Block tuition: classes on sale?

Ronnie Rodgers

The Florida Statehouse. Photo Courtesy of Wikipedia Commons

The Florida Senate passed a bill which would make all Florida universities use block tuition as soon as the fall of 2018. The bill still has to go through the Florida House of Representatives, but the legislation could have a huge financial impact on administrators and students.

Block tuition is buying four classes and getting a fifth class free. So students would take 15 credit hours a semester (five classes), but pay for 12 (four classes). Students can also pay for 15 credits (five classes) and take 18 credits (six classes).

By essentially giving the fifth class free, students would be paying the university about 20 percent less per semester in tuition and fees. Even though one class would be free, schools may raise tuition in order to compensate for the financial gap block tuition would create.

Each university would have to develop a plan for their school if the bill passes due to the financial implications. UNF did not disclose a plan if the legislation were to be enacted.

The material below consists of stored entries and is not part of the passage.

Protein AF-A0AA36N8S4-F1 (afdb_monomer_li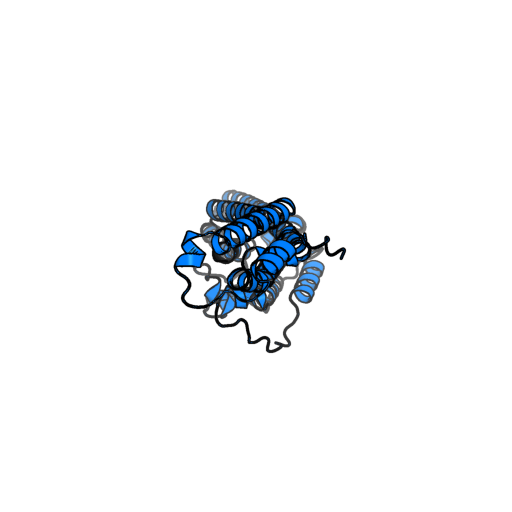te)

pLDDT: mean 87.26, std 10.94, range [42.28, 98.0]

Foldseek 3Di:
DVLLLVLLQLCQLLLDQLFAFPPQDDARDGLLCLLVCDDPNNCRSLVCLALSNVLSNLLSPDLLSVCSNDVPCNPPPPPDVDDHSVVSLVVLLVCLQQANDPRNRGPPLCRDPVNSQLSVLSSQLSVLSSQLSVLVSVCVVVVVCCVVPNLVSLLVCLVVLLVSLVSNLVSLVSNLVSSVSSVVSSVVVLVVCVVVVVPDDPSRVSSNVSCVSNPPVVSVVSSVVVNVVSVVSNVSNDPVVVVVVLVVVLVVLVVVLVCCVDPVVCVPDPDDDPPCPSVVSVVVSVCPPDPPPD

Organism: NCBI:txid2562239

Secondary structure (DSSP, 8-state):
-HHHHHHHHHHHHHHHHSS--TT--SSPPPHHHHHHT-SHHHHHHT-TTSHHHHHHHHHHTSHHHHHHH-TT-TT------PPPHHHHHHHHHHHHSS---GGG---HHHHSGGGHHHHHHHHHHHHHHHHHHHHHHHTHHHHHHHHHHHHHHHHHTHHHHHHHHHHHHHHHHHHHHHHHHHHHHHHHHHHHHHHTGGG--HHHHHHHHHGGG--HHHHHHHHHHHHHHHHHHHHHTSHHHHHHHHHHHHHHHHHHHHHHT-HHHHHH-SSPPPTTHHHHHHHHHH--------

Structure (mmCIF, N/CA/C/O backbone):
data_AF-A0AA36N8S4-F1
#
_entry.id   AF-A0AA36N8S4-F1
#
loop_
_atom_site.group_PDB
_atom_site.id
_atom_site.type_symbol
_atom_site.label_atom_id
_atom_site.label_alt_id
_atom_site.label_comp_id
_atom_site.label_asym_id
_atom_site.label_entity_id
_atom_site.label_seq_id
_atom_site.pdbx_PDB_ins_code
_atom_site.Cartn_x
_atom_site.Cartn_y
_atom_site.Cartn_z
_atom_site.occupancy
_atom_site.B_iso_or_equiv
_atom_site.auth_seq_id
_atom_site.auth_comp_id
_atom_site.auth_asym_id
_atom_site.auth_atom_id
_atom_site.pdbx_PDB_model_num
ATOM 1 N N . MET A 1 1 ? 6.588 -6.512 -6.992 1.00 75.94 1 MET A N 1
ATOM 2 C CA . MET A 1 1 ? 5.180 -6.888 -6.729 1.00 75.94 1 MET A CA 1
ATOM 3 C C . MET A 1 1 ? 5.016 -7.661 -5.423 1.00 75.94 1 MET A C 1
ATOM 5 O O . MET A 1 1 ? 4.108 -7.307 -4.685 1.00 75.94 1 MET A O 1
ATOM 9 N N . SER A 1 2 ? 5.890 -8.624 -5.087 1.00 89.75 2 SER A N 1
ATOM 10 C CA . SER A 1 2 ? 5.847 -9.340 -3.793 1.00 89.75 2 SER A CA 1
ATOM 11 C C . SER A 1 2 ? 5.857 -8.407 -2.577 1.00 89.75 2 SER A C 1
ATOM 13 O O . SER A 1 2 ? 4.945 -8.483 -1.770 1.00 89.75 2 SER A O 1
ATOM 15 N N . LEU A 1 3 ? 6.778 -7.435 -2.516 1.00 92.56 3 LEU A N 1
ATOM 16 C CA . LEU A 1 3 ? 6.845 -6.463 -1.410 1.00 92.56 3 LEU A CA 1
ATOM 17 C C . LEU A 1 3 ? 5.539 -5.682 -1.192 1.00 92.56 3 LEU A C 1
ATOM 19 O O . LEU A 1 3 ? 5.151 -5.430 -0.056 1.00 92.56 3 LEU A O 1
ATOM 23 N N . GLY A 1 4 ? 4.846 -5.322 -2.276 1.00 93.31 4 GLY A N 1
ATOM 24 C CA . GLY A 1 4 ? 3.556 -4.641 -2.193 1.00 93.31 4 GLY A CA 1
ATOM 25 C C . GLY A 1 4 ? 2.473 -5.536 -1.592 1.00 93.31 4 GLY A C 1
ATOM 26 O O . GLY A 1 4 ? 1.720 -5.085 -0.737 1.00 93.31 4 GLY A O 1
ATOM 27 N N . ARG A 1 5 ? 2.433 -6.814 -1.988 1.00 94.00 5 ARG A N 1
ATOM 28 C CA . ARG A 1 5 ? 1.532 -7.812 -1.395 1.00 94.00 5 ARG A CA 1
ATOM 29 C C . ARG A 1 5 ? 1.845 -8.029 0.084 1.00 94.00 5 ARG A C 1
ATOM 31 O O . ARG A 1 5 ? 0.924 -7.981 0.891 1.00 94.00 5 ARG A O 1
ATOM 38 N N . ASP A 1 6 ? 3.119 -8.200 0.428 1.00 95.38 6 ASP A N 1
ATOM 39 C CA . ASP A 1 6 ? 3.557 -8.386 1.811 1.00 95.38 6 ASP A CA 1
ATOM 40 C C . ASP A 1 6 ? 3.138 -7.188 2.673 1.00 95.38 6 ASP A C 1
ATOM 42 O O . ASP A 1 6 ? 2.626 -7.369 3.775 1.00 95.38 6 ASP A O 1
ATOM 46 N N . LEU A 1 7 ? 3.290 -5.958 2.162 1.00 96.00 7 LEU A N 1
ATOM 47 C CA . LEU A 1 7 ? 2.851 -4.749 2.861 1.00 96.00 7 LEU A CA 1
ATOM 48 C C . LEU A 1 7 ? 1.341 -4.760 3.127 1.00 96.00 7 LEU A C 1
ATOM 50 O O . LEU A 1 7 ? 0.921 -4.475 4.247 1.00 96.00 7 LEU A O 1
ATOM 54 N N . VAL A 1 8 ? 0.525 -5.103 2.125 1.00 95.56 8 VAL A N 1
ATOM 55 C CA . VAL A 1 8 ? -0.935 -5.208 2.286 1.00 95.56 8 VAL A CA 1
ATOM 56 C C . VAL A 1 8 ? -1.281 -6.273 3.324 1.00 95.56 8 VAL A C 1
ATOM 58 O O . VAL A 1 8 ? -2.076 -6.014 4.224 1.00 95.56 8 VAL A O 1
ATOM 61 N N . GLU A 1 9 ? -0.646 -7.440 3.249 1.00 95.06 9 GLU A N 1
ATOM 62 C CA . GLU A 1 9 ? -0.866 -8.547 4.179 1.00 95.06 9 GLU A CA 1
ATOM 63 C C . GLU A 1 9 ? -0.539 -8.161 5.627 1.00 95.06 9 GLU A C 1
ATOM 65 O O . GLU A 1 9 ? -1.325 -8.456 6.520 1.00 95.06 9 GLU A O 1
ATOM 70 N N . HIS A 1 10 ? 0.537 -7.404 5.862 1.00 95.88 10 HIS A N 1
ATOM 71 C CA . HIS A 1 10 ? 0.894 -6.916 7.201 1.00 95.88 10 HIS A CA 1
ATOM 72 C C . HIS A 1 10 ? 0.081 -5.684 7.638 1.00 95.88 10 HIS A C 1
ATOM 74 O O . HIS A 1 10 ? 0.004 -5.384 8.830 1.00 95.88 10 HIS A O 1
ATOM 80 N N . THR A 1 11 ? -0.573 -4.990 6.703 1.00 96.31 11 THR A N 1
ATOM 81 C CA . THR A 1 11 ? -1.526 -3.911 7.012 1.00 96.31 11 THR A CA 1
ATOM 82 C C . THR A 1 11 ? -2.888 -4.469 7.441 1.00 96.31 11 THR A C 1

“The university is aware of the proposed legislation but at this time we aren’t prepared to propose any specific plan(s) for block tuition until both final legislation and guidance is provided,” said Joanna Norris, UNF’s public relations director.

The university would still have to provide the same services for students with only about 80 percent of their current funds from tuition. Some fear schools will make up for lost revenue by raising the price of tuition or fees.

The average student takes six years to complete their bachelor’s degree, according to Complete College America. Block tuition would act as an incentive for students to finish their degree in four years instead of the average six.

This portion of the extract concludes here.